⟨
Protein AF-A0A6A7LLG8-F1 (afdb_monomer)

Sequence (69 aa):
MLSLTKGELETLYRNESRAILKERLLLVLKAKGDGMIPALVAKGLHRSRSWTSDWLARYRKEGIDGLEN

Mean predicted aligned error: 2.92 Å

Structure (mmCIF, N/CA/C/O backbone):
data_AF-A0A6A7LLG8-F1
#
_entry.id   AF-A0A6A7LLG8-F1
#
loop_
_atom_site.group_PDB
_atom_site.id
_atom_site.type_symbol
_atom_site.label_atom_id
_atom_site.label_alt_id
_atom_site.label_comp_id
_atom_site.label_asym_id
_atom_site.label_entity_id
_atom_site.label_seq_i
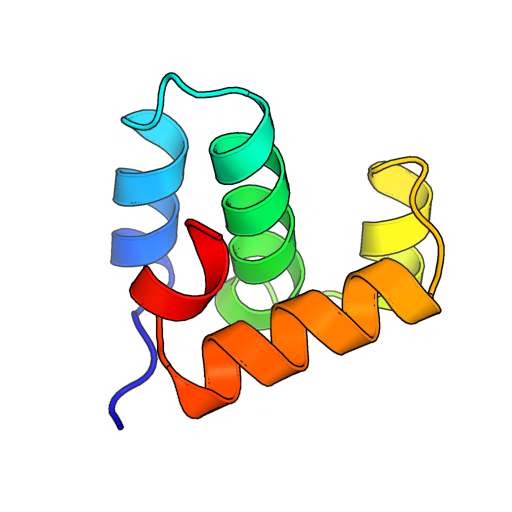d
_atom_site.pdbx_PDB_ins_code
_atom_site.Cartn_x
_atom_site.Cartn_y
_atom_site.Cartn_z
_atom_site.occupancy
_atom_site.B_iso_or_equiv
_atom_site.auth_seq_id
_atom_site.auth_comp_id
_atom_site.auth_asym_id
_atom_site.auth_atom_id
_atom_site.pdbx_PDB_model_num
ATOM 1 N N . MET A 1 1 ? -4.492
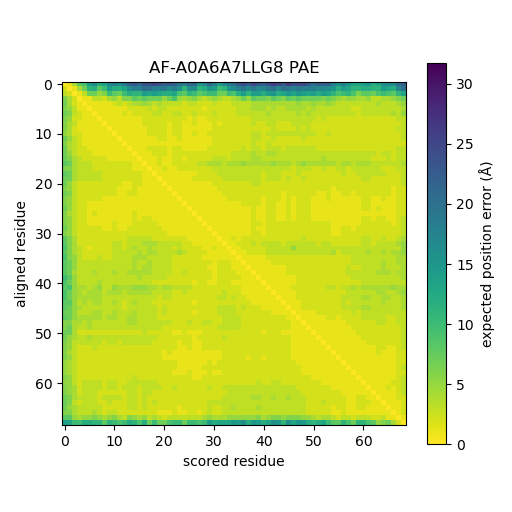 -3.734 15.437 1.00 50.69 1 MET A N 1
ATOM 2 C CA . MET A 1 1 ? -4.282 -2.412 14.812 1.00 50.69 1 MET A CA 1
ATOM 3 C C . MET A 1 1 ? -5.473 -2.104 13.933 1.00 50.69 1 MET A C 1
ATOM 5 O O . MET A 1 1 ? -5.878 -2.978 13.175 1.00 50.69 1 MET A O 1
ATOM 9 N N . LEU A 1 2 ? -6.043 -0.909 14.069 1.00 58.59 2 LEU A N 1
ATOM 10 C CA . LEU A 1 2 ? -7.064 -0.409 13.153 1.00 58.59 2 LEU A CA 1
ATOM 11 C C . LEU A 1 2 ? -6.373 -0.064 11.830 1.00 58.59 2 LEU A C 1
ATOM 13 O O . LEU A 1 2 ? -5.432 0.725 11.807 1.00 58.59 2 LEU A O 1
ATOM 17 N N . SER A 1 3 ? -6.785 -0.715 10.747 1.00 71.06 3 SER A N 1
ATOM 18 C CA . SER A 1 3 ? -6.402 -0.305 9.397 1.00 71.06 3 SER A CA 1
ATOM 19 C C . SER A 1 3 ? -7.063 1.032 9.080 1.00 71.06 3 SER A C 1
ATOM 21 O O . SER A 1 3 ? -8.240 1.206 9.398 1.00 71.06 3 SER A O 1
ATOM 23 N N . LEU A 1 4 ? -6.331 1.937 8.432 1.00 85.88 4 LEU A N 1
ATOM 24 C CA . LEU A 1 4 ? -6.889 3.213 7.989 1.00 85.88 4 LEU A CA 1
ATOM 25 C C . LEU A 1 4 ? -8.068 2.989 7.041 1.00 85.88 4 LEU A C 1
ATOM 27 O O . LEU A 1 4 ? -8.077 2.060 6.226 1.00 85.88 4 LEU A O 1
ATOM 31 N N . THR A 1 5 ? -9.047 3.877 7.133 1.00 92.62 5 THR A N 1
ATOM 32 C CA . THR A 1 5 ? -10.130 3.979 6.164 1.00 92.62 5 THR A CA 1
ATOM 33 C C . THR A 1 5 ? -9.585 4.402 4.800 1.00 92.62 5 THR A C 1
ATOM 35 O O . THR A 1 5 ? -8.515 5.005 4.673 1.00 92.62 5 THR A O 1
ATOM 38 N N . LYS A 1 6 ? -10.356 4.131 3.743 1.00 93.25 6 LYS A N 1
ATOM 39 C CA . LYS A 1 6 ? -10.020 4.592 2.391 1.00 93.25 6 LYS A CA 1
ATOM 40 C C . LYS A 1 6 ? -9.821 6.116 2.331 1.00 93.25 6 LYS A C 1
ATOM 42 O O . LYS A 1 6 ? -8.867 6.566 1.708 1.00 93.25 6 LYS A O 1
ATOM 47 N N . GLY A 1 7 ? -10.674 6.899 2.999 1.00 95.75 7 GLY A N 1
ATOM 48 C CA . GLY A 1 7 ? -10.577 8.365 3.002 1.00 95.75 7 GLY A CA 1
ATOM 49 C C . GLY A 1 7 ? -9.293 8.889 3.655 1.00 95.75 7 GLY A C 1
ATOM 50 O O . GLY A 1 7 ? -8.672 9.827 3.149 1.00 95.75 7 GLY A O 1
ATOM 51 N N . GLU A 1 8 ? -8.841 8.245 4.732 1.00 94.81 8 GLU A N 1
ATOM 52 C CA . GLU A 1 8 ? -7.554 8.562 5.364 1.00 94.81 8 GLU A CA 1
ATOM 53 C C . GLU A 1 8 ? -6.378 8.224 4.435 1.00 94.81 8 GLU A C 1
ATOM 55 O O . GLU A 1 8 ? -5.477 9.045 4.262 1.00 94.81 8 GLU A O 1
ATOM 60 N N . LEU A 1 9 ? -6.414 7.066 3.763 1.00 94.38 9 LEU A N 1
A
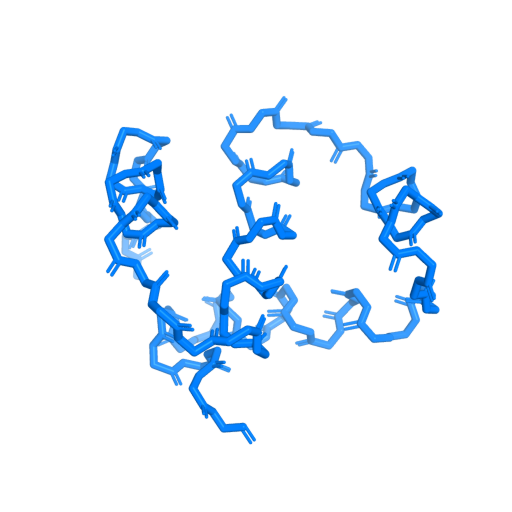TOM 61 C CA . LEU A 1 9 ? -5.395 6.676 2.779 1.00 94.38 9 LEU A CA 1
ATOM 62 C C . LEU A 1 9 ? -5.338 7.632 1.580 1.00 94.38 9 LEU A C 1
ATOM 64 O O . LEU A 1 9 ? -4.248 7.979 1.125 1.00 94.38 9 LEU A O 1
ATOM 68 N N . GLU A 1 10 ? -6.489 8.086 1.077 1.00 96.88 10 GLU A N 1
ATOM 69 C CA . GLU A 1 10 ? -6.547 9.085 0.005 1.00 96.88 10 GLU A CA 1
ATOM 70 C C . GLU A 1 10 ? -5.937 10.418 0.437 1.00 96.88 10 GLU A C 1
ATOM 72 O O . GLU A 1 10 ? -5.180 11.022 -0.325 1.00 96.88 10 GLU A O 1
ATOM 77 N N . THR A 1 11 ? -6.238 10.866 1.657 1.00 97.25 11 THR A N 1
ATOM 78 C CA . THR A 1 11 ? -5.700 12.118 2.204 1.00 97.25 11 THR A CA 1
ATOM 79 C C . THR A 1 11 ? -4.178 12.048 2.318 1.00 97.25 11 THR A C 1
ATOM 81 O O . THR A 1 11 ? -3.484 12.945 1.839 1.00 97.25 11 THR A O 1
ATOM 84 N N . LEU A 1 12 ? -3.646 10.950 2.865 1.00 95.50 12 LEU A N 1
ATOM 85 C CA . LEU A 1 12 ? -2.202 10.719 2.953 1.00 95.50 12 LEU A CA 1
ATOM 86 C C . LEU A 1 12 ? -1.546 10.679 1.568 1.00 95.50 12 LEU A C 1
ATOM 88 O O . LEU A 1 12 ? -0.555 11.365 1.335 1.00 95.50 12 LEU A O 1
ATOM 92 N N . TYR A 1 13 ? -2.117 9.933 0.619 1.00 96.38 13 TYR A N 1
ATOM 93 C CA . TYR A 1 
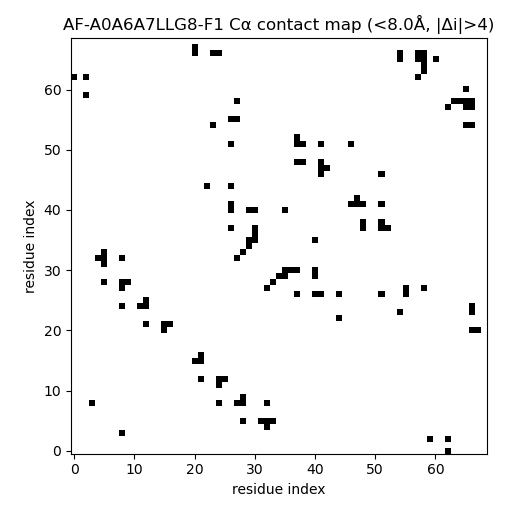13 ? -1.584 9.844 -0.743 1.00 96.38 13 TYR A CA 1
ATOM 94 C C . TYR A 1 13 ? -1.542 11.205 -1.456 1.00 96.38 13 TYR A C 1
ATOM 96 O O . TYR A 1 13 ? -0.569 11.521 -2.148 1.00 96.38 13 TYR A O 1
ATOM 104 N N . ARG A 1 14 ? -2.593 12.022 -1.304 1.00 97.25 14 ARG A N 1
ATOM 105 C CA . ARG A 1 14 ? -2.664 13.354 -1.924 1.00 97.25 14 ARG A CA 1
ATOM 106 C C . ARG A 1 14 ? -1.617 14.303 -1.343 1.00 97.25 14 ARG A C 1
ATOM 108 O O . ARG A 1 14 ? -0.985 15.016 -2.120 1.00 97.25 14 ARG A O 1
ATOM 115 N N . ASN A 1 15 ? -1.411 14.259 -0.027 1.00 97.12 15 ASN A N 1
ATOM 116 C CA . ASN A 1 15 ? -0.514 15.167 0.691 1.00 97.12 15 ASN A CA 1
ATOM 117 C C . ASN A 1 15 ? 0.961 14.733 0
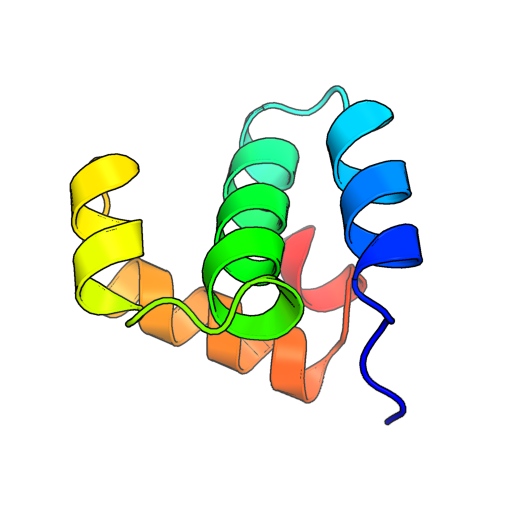.677 1.00 97.12 15 ASN A C 1
ATOM 119 O O . ASN A 1 15 ? 1.835 15.559 0.926 1.00 97.12 15 ASN A O 1
ATOM 123 N N . GLU A 1 16 ? 1.264 13.470 0.368 1.00 97.25 16 GLU A N 1
ATOM 124 C CA . GLU A 1 16 ? 2.645 12.989 0.326 1.00 97.25 16 GLU A CA 1
ATOM 125 C C . GLU A 1 16 ? 3.396 13.496 -0.919 1.00 97.25 16 GLU A C 1
ATOM 127 O O . GLU A 1 16 ? 2.916 13.399 -2.059 1.00 97.25 16 GLU A O 1
ATOM 132 N N . SER A 1 17 ? 4.605 14.013 -0.692 1.00 96.19 17 SER A N 1
ATOM 133 C CA . SER A 1 17 ? 5.493 14.592 -1.706 1.00 96.19 17 SER A CA 1
ATOM 134 C C . SER A 1 17 ? 6.660 13.668 -2.064 1.00 96.19 17 SER A C 1
ATOM 136 O O . SER A 1 17 ? 7.144 13.693 -3.198 1.00 96.19 17 SER A O 1
ATOM 138 N N . ARG A 1 18 ? 7.087 12.801 -1.139 1.00 95.94 18 ARG A N 1
ATOM 139 C CA . ARG A 1 18 ? 8.146 11.811 -1.352 1.00 95.94 18 ARG A CA 1
ATOM 140 C C . ARG A 1 18 ? 7.641 10.745 -2.318 1.00 95.94 18 ARG A C 1
ATOM 142 O O . ARG A 1 18 ? 6.805 9.919 -1.959 1.00 95.94 18 ARG A O 1
ATOM 149 N N . ALA A 1 19 ? 8.180 10.725 -3.538 1.00 94.19 19 ALA A N 1
ATOM 150 C CA . ALA A 1 19 ? 7.730 9.826 -4.606 1.00 94.19 19 ALA A CA 1
ATOM 151 C C . ALA A 1 19 ? 7.698 8.345 -4.185 1.00 94.19 19 ALA A C 1
ATOM 153 O O . ALA A 1 19 ? 6.740 7.635 -4.486 1.00 94.19 19 ALA A O 1
ATOM 154 N N . ILE A 1 20 ? 8.713 7.900 -3.438 1.00 93.44 20 ILE A N 1
ATOM 155 C CA . ILE A 1 20 ? 8.825 6.519 -2.951 1.00 93.44 20 ILE A CA 1
ATOM 156 C C . ILE A 1 20 ? 7.670 6.172 -2.004 1.00 93.44 20 ILE A C 1
ATOM 158 O O . ILE A 1 20 ? 7.007 5.149 -2.172 1.00 93.44 20 ILE A O 1
ATOM 162 N N . LEU A 1 21 ? 7.392 7.032 -1.023 1.00 95.56 21 LEU A N 1
ATOM 163 C CA . LEU A 1 21 ? 6.309 6.788 -0.076 1.00 95.56 21 LEU A CA 1
ATOM 164 C C . LEU A 1 21 ? 4.941 6.937 -0.742 1.00 95.56 21 LEU A C 1
ATOM 166 O O . LEU A 1 21 ? 4.044 6.136 -0.493 1.00 95.56 21 LEU A O 1
ATOM 170 N N . LYS A 1 22 ? 4.802 7.889 -1.665 1.00 96.31 22 LYS A N 1
ATOM 171 C CA . LYS A 1 22 ? 3.591 8.075 -2.466 1.00 96.31 22 LYS A CA 1
ATOM 172 C C . LYS A 1 22 ? 3.243 6.828 -3.283 1.00 96.31 22 LYS A C 1
ATOM 174 O O . LYS A 1 22 ? 2.077 6.445 -3.348 1.00 96.31 22 LYS A O 1
ATOM 179 N N . GLU A 1 23 ? 4.238 6.151 -3.853 1.00 96.38 23 GLU A N 1
ATOM 180 C CA . GLU A 1 23 ? 4.049 4.887 -4.574 1.00 96.38 23 GLU A CA 1
ATOM 181 C C . GLU A 1 23 ? 3.575 3.754 -3.647 1.00 96.38 23 GLU A C 1
ATOM 183 O O . GLU A 1 23 ? 2.659 3.000 -3.987 1.00 96.38 23 GLU A O 1
ATOM 188 N N . ARG A 1 24 ? 4.150 3.653 -2.445 1.00 96.62 24 ARG A N 1
ATOM 189 C CA . ARG A 1 24 ? 3.752 2.660 -1.433 1.00 96.62 24 ARG A CA 1
ATOM 190 C C . ARG A 1 24 ? 2.349 2.933 -0.881 1.00 96.62 24 ARG A C 1
ATOM 192 O O . ARG A 1 24 ? 1.559 2.004 -0.723 1.00 96.62 24 ARG A O 1
ATOM 199 N N . LEU A 1 25 ? 2.001 4.199 -0.657 1.00 96.69 25 LEU A N 1
ATOM 200 C CA . LEU A 1 25 ? 0.645 4.621 -0.296 1.00 96.69 25 LEU A CA 1
ATOM 201 C C . LEU A 1 25 ? -0.353 4.275 -1.402 1.00 96.69 25 LEU A C 1
ATOM 203 O O . LEU A 1 25 ? -1.422 3.746 -1.112 1.00 96.69 25 LEU A O 1
ATOM 207 N N . LEU A 1 26 ? 0.010 4.498 -2.669 1.00 97.00 26 LEU A N 1
ATOM 208 C CA . LEU A 1 26 ? -0.832 4.143 -3.811 1.00 97.00 26 LEU A CA 1
ATOM 209 C C . LEU A 1 26 ? -1.083 2.633 -3.896 1.00 97.00 26 LEU A C 1
ATOM 211 O O . LEU A 1 26 ? -2.200 2.214 -4.206 1.00 97.00 26 LEU A O 1
ATOM 215 N N . LEU A 1 27 ? -0.070 1.813 -3.592 1.00 97.38 27 LEU A N 1
ATOM 216 C CA . LEU A 1 27 ? -0.230 0.364 -3.480 1.00 97.38 27 LEU A CA 1
ATOM 217 C C . LEU A 1 27 ? -1.290 0.005 -2.430 1.00 97.38 27 LEU A C 1
ATOM 219 O O . LEU A 1 27 ? -2.195 -0.780 -2.718 1.00 97.38 27 LEU A O 1
ATOM 223 N N . VAL A 1 28 ? -1.178 0.565 -1.222 1.00 96.69 28 VAL A N 1
ATOM 224 C CA . VAL A 1 28 ? -2.100 0.274 -0.115 1.00 96.69 28 VAL A CA 1
ATOM 225 C C . VAL A 1 28 ? -3.506 0.782 -0.424 1.00 96.69 28 VAL A C 1
ATOM 227 O O . VAL A 1 28 ? -4.464 0.033 -0.248 1.00 96.69 28 VAL A O 1
ATOM 230 N N . LEU A 1 29 ? -3.640 2.001 -0.949 1.00 97.00 29 LEU A N 1
ATOM 231 C CA . LEU A 1 29 ? -4.922 2.576 -1.352 1.00 97.00 29 LEU A CA 1
ATOM 232 C C . LEU A 1 29 ? -5.646 1.666 -2.349 1.00 97.00 29 LEU A C 1
ATOM 234 O O . LEU A 1 29 ? -6.786 1.285 -2.106 1.00 97.00 29 LEU A O 1
ATOM 238 N N . LYS A 1 30 ? -4.968 1.221 -3.412 1.00 96.31 30 LYS A N 1
ATOM 239 C CA . LYS A 1 30 ? -5.591 0.349 -4.416 1.00 96.31 30 LYS A CA 1
ATOM 240 C C . LYS A 1 30 ? -5.905 -1.046 -3.876 1.00 96.31 30 LYS A C 1
ATOM 242 O O . LYS A 1 30 ? -6.974 -1.587 -4.136 1.00 96.31 30 LYS A O 1
ATOM 247 N N . ALA A 1 31 ? -4.988 -1.657 -3.129 1.00 95.56 31 ALA A N 1
ATOM 248 C CA . ALA A 1 31 ? -5.157 -3.040 -2.681 1.00 95.56 31 ALA A CA 1
ATOM 249 C C . ALA A 1 31 ? -6.102 -3.184 -1.474 1.00 95.56 31 ALA A C 1
ATOM 251 O O . ALA A 1 31 ? -6.805 -4.185 -1.356 1.00 95.56 31 ALA A O 1
ATOM 252 N N . LYS A 1 32 ? -6.092 -2.219 -0.548 1.00 93.75 32 LYS A N 1
ATOM 253 C CA . LYS A 1 32 ? -6.865 -2.260 0.705 1.00 93.75 32 LYS A CA 1
ATOM 254 C C . LYS A 1 32 ? -8.042 -1.296 0.711 1.00 93.75 32 LYS A C 1
ATOM 256 O O . LYS A 1 32 ? -9.096 -1.678 1.200 1.00 93.75 32 LYS A O 1
ATOM 261 N N . GLY A 1 33 ? -7.873 -0.093 0.167 1.00 91.25 33 GLY A N 1
ATOM 262 C CA . GLY A 1 33 ? -8.957 0.882 0.044 1.00 91.25 33 GLY A CA 1
ATOM 263 C C . GLY A 1 33 ? -9.945 0.513 -1.064 1.00 91.25 33 GLY A C 1
ATOM 264 O O . GLY A 1 33 ? -11.144 0.459 -0.815 1.00 91.25 33 GLY A O 1
ATOM 265 N N . ASP A 1 34 ? -9.443 0.209 -2.263 1.00 91.88 34 ASP A N 1
ATOM 266 C CA . ASP A 1 34 ? -10.273 -0.121 -3.435 1.00 91.88 34 ASP A CA 1
ATOM 267 C C . ASP A 1 34 ? -10.520 -1.630 -3.614 1.00 91.88 34 ASP A C 1
ATOM 269 O O . ASP A 1 34 ? -11.273 -2.035 -4.497 1.00 91.88 34 ASP A O 1
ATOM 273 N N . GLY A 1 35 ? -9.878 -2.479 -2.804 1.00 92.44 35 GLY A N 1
⟩
» **WHAT THE EXERCISE ASKS**: Only the lines from the start of the records to the line with "ATOM 21 O O" belong in the copy. Print them exactly, minus pictures.

» **WRITTEN SOLUTION**:
Protein AF-A0A6A7LLG8-F1 (afdb_monomer)

Sequence (69 aa):
MLSLTKGELETLYRNESRAILKERLLLVLKAKGDGMIPALVAKGLHRSRSWTSDWLARYRKEGIDGLEN

Mean predicted aligned error: 2.92 Å

Structure (mmCIF, N/CA/C/O backbone):
data_AF-A0A6A7LLG8-F1
#
_entry.id   AF-A0A6A7LLG8-F1
#
loop_
_atom_site.group_PDB
_atom_site.id
_atom_site.type_symbol
_atom_site.label_atom_id
_atom_site.label_alt_id
_atom_site.label_comp_id
_atom_site.label_asym_id
_atom_site.label_entity_id
_atom_site.label_seq_i
d
_atom_site.pdbx_PDB_ins_code
_atom_site.Cartn_x
_atom_site.Cartn_y
_atom_site.Cartn_z
_atom_site.occupancy
_atom_site.B_iso_or_equiv
_atom_site.auth_seq_id
_atom_site.auth_comp_id
_atom_site.auth_asym_id
_atom_site.auth_atom_id
_atom_site.pdbx_PDB_model_num
ATOM 1 N N . MET A 1 1 ? -4.492
 -3.734 15.437 1.00 50.69 1 MET A N 1
ATOM 2 C CA . MET A 1 1 ? -4.282 -2.412 14.812 1.00 50.69 1 MET A CA 1
ATOM 3 C C . MET A 1 1 ? -5.473 -2.104 13.933 1.00 50.69 1 MET A C 1
ATOM 5 O O . MET A 1 1 ? -5.878 -2.978 13.175 1.00 50.69 1 MET A O 1
ATOM 9 N N . LEU A 1 2 ? -6.043 -0.909 14.069 1.00 58.59 2 LEU A N 1
ATOM 10 C CA . LEU A 1 2 ? -7.064 -0.409 13.153 1.00 58.59 2 LEU A CA 1
ATOM 11 C C . LEU A 1 2 ? -6.373 -0.064 11.830 1.00 58.59 2 LEU A C 1
ATOM 13 O O . LEU A 1 2 ? -5.432 0.725 11.807 1.00 58.59 2 LEU A O 1
ATOM 17 N N . SER A 1 3 ? -6.785 -0.715 10.747 1.00 71.06 3 SER A N 1
ATOM 18 C CA . SER A 1 3 ? -6.402 -0.305 9.397 1.00 71.06 3 SER A CA 1
ATOM 19 C C . SER A 1 3 ? -7.063 1.032 9.080 1.00 71.06 3 SER A C 1
ATOM 21 O O . SER A 1 3 ? -8.240 1.206 9.398 1.00 71.06 3 SER A O 1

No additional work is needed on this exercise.